# my crs keep dying :( helppp



## kim0909 (Jun 7, 2018)

hii i have a 14 gallon setup with a eheim liberty 75 on it as a filter. i have a bunch of java moss, christmas moss and some anubias in the tank too with a kessil a80 light. i dont have a heater but that's because the temperature (where i live) is warm throughout the year.

the setup has been running for quite a while now like maybe 6 months? so its quite cycled plus i had fish in it too that i transferred to a diff setup so i could get some shrimp.

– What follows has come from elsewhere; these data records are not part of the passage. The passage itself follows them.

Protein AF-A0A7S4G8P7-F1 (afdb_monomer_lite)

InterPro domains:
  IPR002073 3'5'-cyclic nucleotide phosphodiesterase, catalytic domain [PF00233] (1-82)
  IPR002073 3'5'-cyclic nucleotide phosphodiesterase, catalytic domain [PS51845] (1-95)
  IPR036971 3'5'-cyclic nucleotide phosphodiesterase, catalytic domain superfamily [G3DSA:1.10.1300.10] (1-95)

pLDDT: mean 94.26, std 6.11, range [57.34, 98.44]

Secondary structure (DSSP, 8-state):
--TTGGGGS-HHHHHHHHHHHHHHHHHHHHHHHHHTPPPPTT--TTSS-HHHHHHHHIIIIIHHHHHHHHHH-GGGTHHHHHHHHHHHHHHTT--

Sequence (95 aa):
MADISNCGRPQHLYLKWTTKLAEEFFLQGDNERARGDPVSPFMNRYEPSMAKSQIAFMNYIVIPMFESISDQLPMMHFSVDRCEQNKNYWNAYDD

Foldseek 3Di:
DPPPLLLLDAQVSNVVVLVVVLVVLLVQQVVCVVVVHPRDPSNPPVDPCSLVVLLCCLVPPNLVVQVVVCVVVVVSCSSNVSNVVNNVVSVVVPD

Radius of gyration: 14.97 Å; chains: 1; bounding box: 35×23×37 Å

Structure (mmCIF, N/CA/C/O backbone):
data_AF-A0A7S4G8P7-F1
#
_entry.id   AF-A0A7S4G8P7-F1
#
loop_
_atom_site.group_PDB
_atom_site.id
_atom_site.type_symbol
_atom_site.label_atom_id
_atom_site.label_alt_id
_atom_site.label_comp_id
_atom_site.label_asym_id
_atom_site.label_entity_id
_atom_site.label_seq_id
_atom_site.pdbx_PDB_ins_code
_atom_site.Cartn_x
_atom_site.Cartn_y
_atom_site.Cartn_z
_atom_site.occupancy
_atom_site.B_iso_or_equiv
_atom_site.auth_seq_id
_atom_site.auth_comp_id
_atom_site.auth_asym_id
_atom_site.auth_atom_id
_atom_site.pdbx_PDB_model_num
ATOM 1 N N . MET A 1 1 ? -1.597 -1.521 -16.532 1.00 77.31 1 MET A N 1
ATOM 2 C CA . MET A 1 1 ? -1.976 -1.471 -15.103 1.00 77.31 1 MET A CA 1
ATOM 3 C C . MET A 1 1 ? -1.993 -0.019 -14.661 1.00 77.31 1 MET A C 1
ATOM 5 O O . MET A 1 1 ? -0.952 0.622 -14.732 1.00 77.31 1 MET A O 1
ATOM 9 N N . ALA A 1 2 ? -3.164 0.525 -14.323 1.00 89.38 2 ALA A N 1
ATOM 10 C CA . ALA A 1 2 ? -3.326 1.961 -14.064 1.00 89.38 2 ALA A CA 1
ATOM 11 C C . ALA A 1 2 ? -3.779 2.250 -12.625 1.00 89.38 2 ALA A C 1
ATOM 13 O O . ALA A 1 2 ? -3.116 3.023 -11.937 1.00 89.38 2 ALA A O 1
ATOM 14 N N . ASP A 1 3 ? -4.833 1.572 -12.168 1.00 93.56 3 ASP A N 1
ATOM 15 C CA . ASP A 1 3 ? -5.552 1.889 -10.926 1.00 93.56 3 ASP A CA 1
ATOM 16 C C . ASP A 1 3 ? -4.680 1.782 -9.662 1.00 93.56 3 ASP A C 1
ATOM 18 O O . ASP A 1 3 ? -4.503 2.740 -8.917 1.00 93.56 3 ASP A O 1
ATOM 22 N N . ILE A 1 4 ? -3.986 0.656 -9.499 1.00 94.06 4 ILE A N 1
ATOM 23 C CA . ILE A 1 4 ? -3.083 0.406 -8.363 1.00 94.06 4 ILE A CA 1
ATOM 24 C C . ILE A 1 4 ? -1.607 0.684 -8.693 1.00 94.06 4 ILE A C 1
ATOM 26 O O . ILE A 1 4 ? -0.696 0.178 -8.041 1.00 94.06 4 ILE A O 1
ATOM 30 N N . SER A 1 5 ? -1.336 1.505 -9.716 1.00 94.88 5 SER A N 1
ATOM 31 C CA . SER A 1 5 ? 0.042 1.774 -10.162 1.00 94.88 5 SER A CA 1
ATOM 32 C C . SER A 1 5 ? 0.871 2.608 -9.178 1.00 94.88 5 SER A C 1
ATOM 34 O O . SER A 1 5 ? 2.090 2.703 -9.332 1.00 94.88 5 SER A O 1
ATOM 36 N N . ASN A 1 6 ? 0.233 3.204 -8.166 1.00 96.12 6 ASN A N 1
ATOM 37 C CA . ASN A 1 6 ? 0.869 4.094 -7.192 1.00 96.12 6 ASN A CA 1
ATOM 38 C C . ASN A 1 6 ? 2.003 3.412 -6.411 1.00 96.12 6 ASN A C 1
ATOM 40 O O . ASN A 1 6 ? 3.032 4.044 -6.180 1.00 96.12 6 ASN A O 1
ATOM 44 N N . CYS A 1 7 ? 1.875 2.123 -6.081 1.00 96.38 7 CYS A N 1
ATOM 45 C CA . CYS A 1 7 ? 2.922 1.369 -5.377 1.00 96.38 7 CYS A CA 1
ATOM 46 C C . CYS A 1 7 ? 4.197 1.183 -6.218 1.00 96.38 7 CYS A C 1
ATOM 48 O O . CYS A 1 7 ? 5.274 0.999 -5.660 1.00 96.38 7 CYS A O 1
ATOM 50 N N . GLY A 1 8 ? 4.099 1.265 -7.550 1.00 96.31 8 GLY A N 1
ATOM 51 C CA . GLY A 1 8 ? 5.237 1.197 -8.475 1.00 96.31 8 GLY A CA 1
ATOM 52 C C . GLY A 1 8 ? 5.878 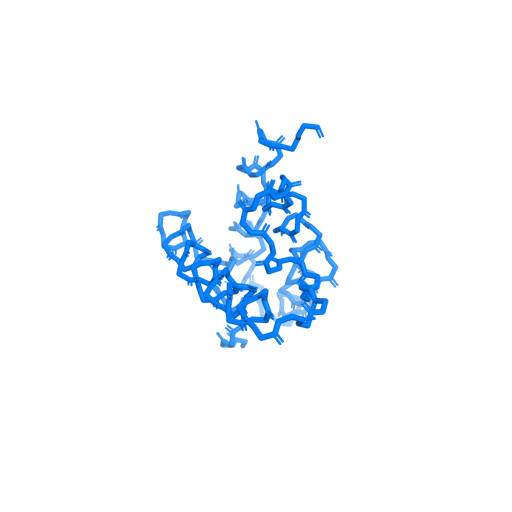2.558 -8.774 1.00 96.31 8 GLY A C 1
ATOM 53 O O . GLY A 1 8 ? 6.721 2.667 -9.664 1.00 96.31 8 GLY A O 1
ATOM 54 N N . ARG A 1 9 ? 5.469 3.635 -8.088 1.00 96.56 9 ARG A N 1
ATOM 55 C CA . ARG A 1 9 ? 6.021 4.987 -8.282 1.00 96.56 9 ARG A CA 1
ATOM 56 C C . ARG A 1 9 ? 7.204 5.249 -7.343 1.00 96.56 9 ARG A C 1
ATOM 58 O O . ARG A 1 9 ? 7.326 4.588 -6.312 1.00 96.56 9 ARG A O 1
ATOM 65 N N . PRO A 1 10 ? 8.070 6.237 -7.655 1.00 97.62 10 PRO A N 1
ATOM 66 C CA . PRO A 1 10 ? 9.067 6.724 -6.706 1.00 97.62 10 PRO A CA 1
ATOM 67 C C . PRO A 1 10 ? 8.454 7.025 -5.335 1.00 97.62 10 PRO A C 1
ATOM 69 O O . PRO A 1 10 ? 7.354 7.574 -5.257 1.00 97.62 10 PRO A O 1
ATOM 72 N N . GLN A 1 11 ? 9.195 6.716 -4.271 1.00 96.88 11 GLN A N 1
ATOM 73 C CA . GLN A 1 11 ? 8.694 6.711 -2.894 1.00 96.88 11 GLN A CA 1
ATOM 74 C C . GLN A 1 11 ? 7.950 7.987 -2.488 1.00 96.88 11 GLN A C 1
ATOM 76 O O . GLN A 1 11 ? 6.859 7.904 -1.941 1.00 96.88 11 GLN A O 1
ATOM 81 N N . HIS A 1 12 ? 8.466 9.173 -2.815 1.00 97.50 12 HIS A N 1
ATOM 82 C CA . HIS A 1 12 ? 7.796 10.436 -2.478 1.00 97.50 12 HIS A CA 1
ATOM 83 C C . HIS A 1 12 ? 6.389 10.577 -3.099 1.00 97.50 12 HIS A C 1
ATOM 85 O O . HIS A 1 12 ? 5.504 11.174 -2.489 1.00 97.50 12 HIS A O 1
ATOM 91 N N . LEU A 1 13 ? 6.159 10.024 -4.298 1.00 98.06 13 LEU A N 1
ATOM 92 C CA . LEU A 1 13 ? 4.834 10.000 -4.926 1.00 98.06 13 LEU A CA 1
ATOM 93 C C . LEU A 1 13 ? 3.956 8.926 -4.303 1.00 98.06 13 LEU A C 1
ATOM 95 O O . LEU A 1 13 ? 2.790 9.189 -4.024 1.00 98.06 13 LEU A O 1
ATOM 99 N N . TYR A 1 14 ? 4.516 7.736 -4.087 1.00 97.44 14 TYR A N 1
ATOM 100 C CA . TYR A 1 14 ? 3.816 6.641 -3.430 1.00 97.44 14 TYR A CA 1
ATOM 101 C C . TYR A 1 14 ? 3.287 7.074 -2.056 1.00 97.44 14 TYR A C 1
ATOM 103 O O . TYR A 1 14 ? 2.085 7.008 -1.827 1.00 97.44 14 TYR A O 1
ATOM 111 N N . LEU A 1 15 ? 4.148 7.629 -1.198 1.00 96.31 15 LEU A N 1
ATOM 112 C CA . LEU A 1 15 ? 3.767 8.101 0.134 1.00 96.31 15 LEU A CA 1
ATOM 113 C C . LEU A 1 15 ? 2.685 9.178 0.073 1.00 96.31 15 LEU A C 1
ATOM 115 O O . LEU A 1 15 ? 1.723 9.109 0.829 1.00 96.31 15 LEU A O 1
ATOM 119 N N . LYS A 1 16 ? 2.771 10.122 -0.875 1.00 97.62 16 LYS A N 1
ATOM 120 C CA . LYS A 1 16 ? 1.724 11.134 -1.070 1.00 97.62 16 LYS A CA 1
ATOM 121 C C . LYS A 1 16 ? 0.359 10.504 -1.366 1.00 97.62 16 LYS A C 1
ATOM 123 O O . LYS A 1 16 ? -0.650 10.981 -0.850 1.00 97.62 16 LYS A O 1
ATOM 128 N N . TRP A 1 17 ? 0.313 9.467 -2.200 1.00 96.81 17 TRP A N 1
ATOM 129 C CA . TRP A 1 17 ? -0.929 8.754 -2.505 1.00 96.81 17 TRP A CA 1
ATOM 130 C C . TRP A 1 17 ? -1.420 7.921 -1.326 1.00 96.81 17 TRP A C 1
ATOM 132 O O . TRP A 1 17 ? -2.603 7.979 -1.005 1.00 96.81 17 TRP A O 1
ATOM 142 N N . THR A 1 18 ? -0.522 7.214 -0.642 1.00 95.06 18 THR A N 1
ATOM 143 C CA . THR A 1 18 ? -0.862 6.415 0.538 1.00 95.06 18 THR A CA 1
ATOM 144 C C . THR A 1 18 ? -1.429 7.275 1.661 1.00 95.06 18 THR A C 1
ATOM 146 O O . THR A 1 18 ? -2.440 6.905 2.248 1.00 95.06 18 THR A O 1
ATOM 149 N N . THR A 1 19 ? -0.853 8.454 1.921 1.00 93.94 19 THR A N 1
ATOM 150 C CA . THR A 1 19 ? -1.394 9.403 2.905 1.00 93.94 19 THR A CA 1
ATOM 151 C C . THR A 1 19 ? -2.803 9.856 2.535 1.00 93.94 19 THR A C 1
ATOM 153 O O . THR A 1 19 ? -3.676 9.869 3.393 1.00 93.94 19 THR A O 1
ATOM 156 N N . LYS A 1 20 ? -3.061 10.164 1.258 1.00 96.25 20 LYS A N 1
ATOM 157 C CA . LYS A 1 20 ? -4.401 10.564 0.800 1.00 96.25 20 LYS A CA 1
ATOM 158 C C . LYS A 1 20 ? -5.435 9.451 0.952 1.00 96.25 20 LYS A C 1
ATOM 160 O O . LYS A 1 20 ? -6.538 9.715 1.414 1.00 96.25 20 LYS A O 1
ATOM 165 N N . LEU A 1 21 ? -5.068 8.221 0.594 1.00 94.44 21 LEU A N 1
ATOM 166 C CA . LEU A 1 21 ? -5.941 7.058 0.754 1.00 94.44 21 LEU A CA 1
ATOM 167 C C . LEU A 1 21 ? -6.245 6.789 2.235 1.00 94.44 21 LEU A C 1
ATOM 169 O O . LEU A 1 21 ? -7.388 6.532 2.598 1.00 94.44 21 LEU A O 1
ATOM 173 N N . ALA A 1 22 ? -5.230 6.896 3.095 1.00 93.50 22 ALA A N 1
ATOM 174 C CA . ALA A 1 22 ? -5.388 6.761 4.537 1.00 93.50 22 ALA A CA 1
ATOM 175 C C . ALA A 1 22 ? -6.343 7.816 5.106 1.00 93.50 22 ALA A C 1
ATOM 177 O O . ALA A 1 22 ? -7.245 7.481 5.866 1.00 93.50 22 ALA A O 1
ATOM 178 N N . GLU A 1 23 ? -6.173 9.082 4.717 1.00 95.38 23 GLU A N 1
ATOM 179 C CA . GLU A 1 23 ? -7.068 10.169 5.118 1.00 95.38 23 GLU A CA 1
ATOM 180 C C . GLU A 1 23 ? -8.520 9.882 4.717 1.00 95.38 23 GLU A C 1
ATOM 182 O O . GLU A 1 23 ? -9.417 10.057 5.540 1.00 95.38 23 GLU A O 1
ATOM 187 N N . GLU A 1 24 ? -8.753 9.398 3.496 1.00 96.88 24 GLU A N 1
ATOM 188 C CA . GLU A 1 24 ? -10.086 9.026 3.015 1.00 96.88 24 GLU A CA 1
ATOM 189 C C . GLU A 1 24 ? -10.707 7.897 3.851 1.00 96.88 24 GLU A C 1
ATOM 191 O O . GLU A 1 24 ? -11.834 8.031 4.334 1.00 96.88 24 GLU A O 1
ATOM 196 N N . PHE A 1 25 ? -9.952 6.825 4.107 1.00 95.94 25 PHE A N 1
ATOM 197 C CA . PHE A 1 25 ? -10.398 5.714 4.953 1.00 95.94 25 PHE A CA 1
ATOM 198 C C . PHE A 1 25 ? -10.717 6.178 6.370 1.00 95.94 25 PHE A C 1
ATOM 200 O O . PHE A 1 25 ? -11.749 5.823 6.932 1.00 95.94 25 PHE A O 1
ATOM 207 N N . PHE A 1 26 ? -9.871 7.024 6.946 1.00 95.81 26 PHE A N 1
ATOM 208 C CA . PHE A 1 26 ? -10.087 7.533 8.291 1.00 95.81 26 PHE A CA 1
ATOM 209 C C . PHE A 1 26 ? -11.298 8.459 8.388 1.00 95.81 26 PHE A C 1
ATOM 211 O O . PHE A 1 26 ? -12.005 8.434 9.394 1.00 95.81 26 PHE A O 1
ATOM 218 N N . LEU A 1 27 ? -11.572 9.257 7.354 1.00 97.62 27 LEU A N 1
ATOM 219 C CA . LEU A 1 27 ? -12.795 10.056 7.286 1.00 97.62 27 LEU A CA 1
ATOM 220 C C . LEU A 1 27 ? -14.040 9.167 7.218 1.00 97.62 27 LEU A C 1
ATOM 222 O O . LEU A 1 27 ? -15.036 9.466 7.879 1.00 97.62 27 LEU A O 1
ATOM 226 N N . GLN A 1 28 ? -13.991 8.059 6.474 1.00 97.75 28 GLN A N 1
ATOM 227 C CA . GLN A 1 28 ? -15.078 7.082 6.487 1.00 97.75 28 GLN A CA 1
ATOM 228 C C . GLN A 1 28 ? -15.269 6.476 7.885 1.00 97.75 28 GLN A C 1
ATOM 230 O O . GLN A 1 28 ? -16.393 6.480 8.390 1.00 97.75 28 GLN A O 1
ATOM 235 N N . GLY A 1 29 ? -14.192 6.039 8.541 1.00 97.25 29 GLY A N 1
ATOM 236 C CA . GLY A 1 29 ? -14.267 5.460 9.884 1.00 97.25 29 GLY A CA 1
ATOM 237 C C . GLY A 1 29 ? -14.793 6.434 10.940 1.00 97.25 29 GLY A C 1
ATOM 238 O O . GLY A 1 29 ? -15.543 6.047 11.837 1.00 97.25 29 GLY A O 1
ATOM 239 N N . ASP A 1 30 ? -14.472 7.722 10.822 1.00 97.69 30 ASP A N 1
ATOM 240 C CA . ASP A 1 30 ? -15.033 8.750 11.700 1.00 97.69 30 ASP A CA 1
ATOM 241 C C . ASP A 1 30 ? -16.537 8.941 11.471 1.00 97.69 30 ASP A C 1
ATOM 243 O O . ASP A 1 30 ? -17.292 9.068 12.437 1.00 97.69 30 ASP A O 1
ATOM 247 N N . ASN A 1 31 ? -16.986 8.899 10.214 1.00 98.31 31 ASN A N 1
ATOM 248 C CA . ASN A 1 31 ? -18.405 8.966 9.868 1.00 98.31 31 ASN A CA 1
ATOM 249 C C . ASN A 1 31 ? -19.183 7.723 10.331 1.00 98.31 31 ASN A C 1
ATOM 251 O O . ASN A 1 31 ? -20.343 7.842 10.720 1.00 98.31 31 ASN A O 1
ATOM 255 N N . GLU A 1 32 ? -18.588 6.531 10.282 1.00 98.44 32 GLU A N 1
ATOM 256 C CA . GLU A 1 32 ? -19.155 5.299 10.857 1.00 98.44 32 GLU A CA 1
ATOM 257 C C . GLU A 1 32 ? -19.296 5.431 12.378 1.00 98.44 32 GLU A C 1
ATOM 259 O O . GLU A 1 32 ? -20.397 5.284 12.913 1.00 98.44 32 GLU A O 1
ATOM 264 N N . ARG A 1 33 ? -18.229 5.858 13.066 1.00 97.25 33 ARG A N 1
ATOM 265 C CA . ARG A 1 33 ? -18.240 6.078 14.519 1.00 97.25 33 ARG A CA 1
ATOM 266 C C . ARG A 1 33 ? -19.284 7.109 14.948 1.00 97.25 33 ARG A C 1
ATOM 268 O O . ARG A 1 33 ? -19.990 6.888 15.927 1.00 97.25 33 ARG A O 1
ATOM 275 N N . ALA A 1 34 ? -19.398 8.223 14.226 1.00 97.81 34 ALA A N 1
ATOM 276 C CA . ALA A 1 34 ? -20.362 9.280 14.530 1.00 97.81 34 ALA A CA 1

i started off with 10 bloody marys and they did fine( they bred) so i decided to get 5 crs to add into the tank as well. they were all fine for about three weeks but then one crs died i was sad and i thought it'd just be 1 casualty but the rest died in the next 2 days ( but all the bloody mary shrimp are still alive. and this keeps happening to me because in the past ive had shrimp tanks too but all my crs would die after 3-4 weeks.
something else i noticed, the bloody marys aren't breeding anymore but they're all still active and behaving as per usual. im not keeping them to breed them but breeding is a clear indication of them being happy and healthy so im worried. 

pls help?


----------



## hoppycalif (Apr 7, 2005)

Welcome to APC, and good luck with the shrimp problem. I have very little experience with shrimp, but I'm sure someone much more experienced will offer some help.


----------



## mistergreen (Mar 3, 2007)

CRS are a bit more sensitive than the other shrimps you have. You have to take care of the water parameters & temperature

https://www.theshrimpfarm.com/posts/crystal-red-shrimp-care/


----------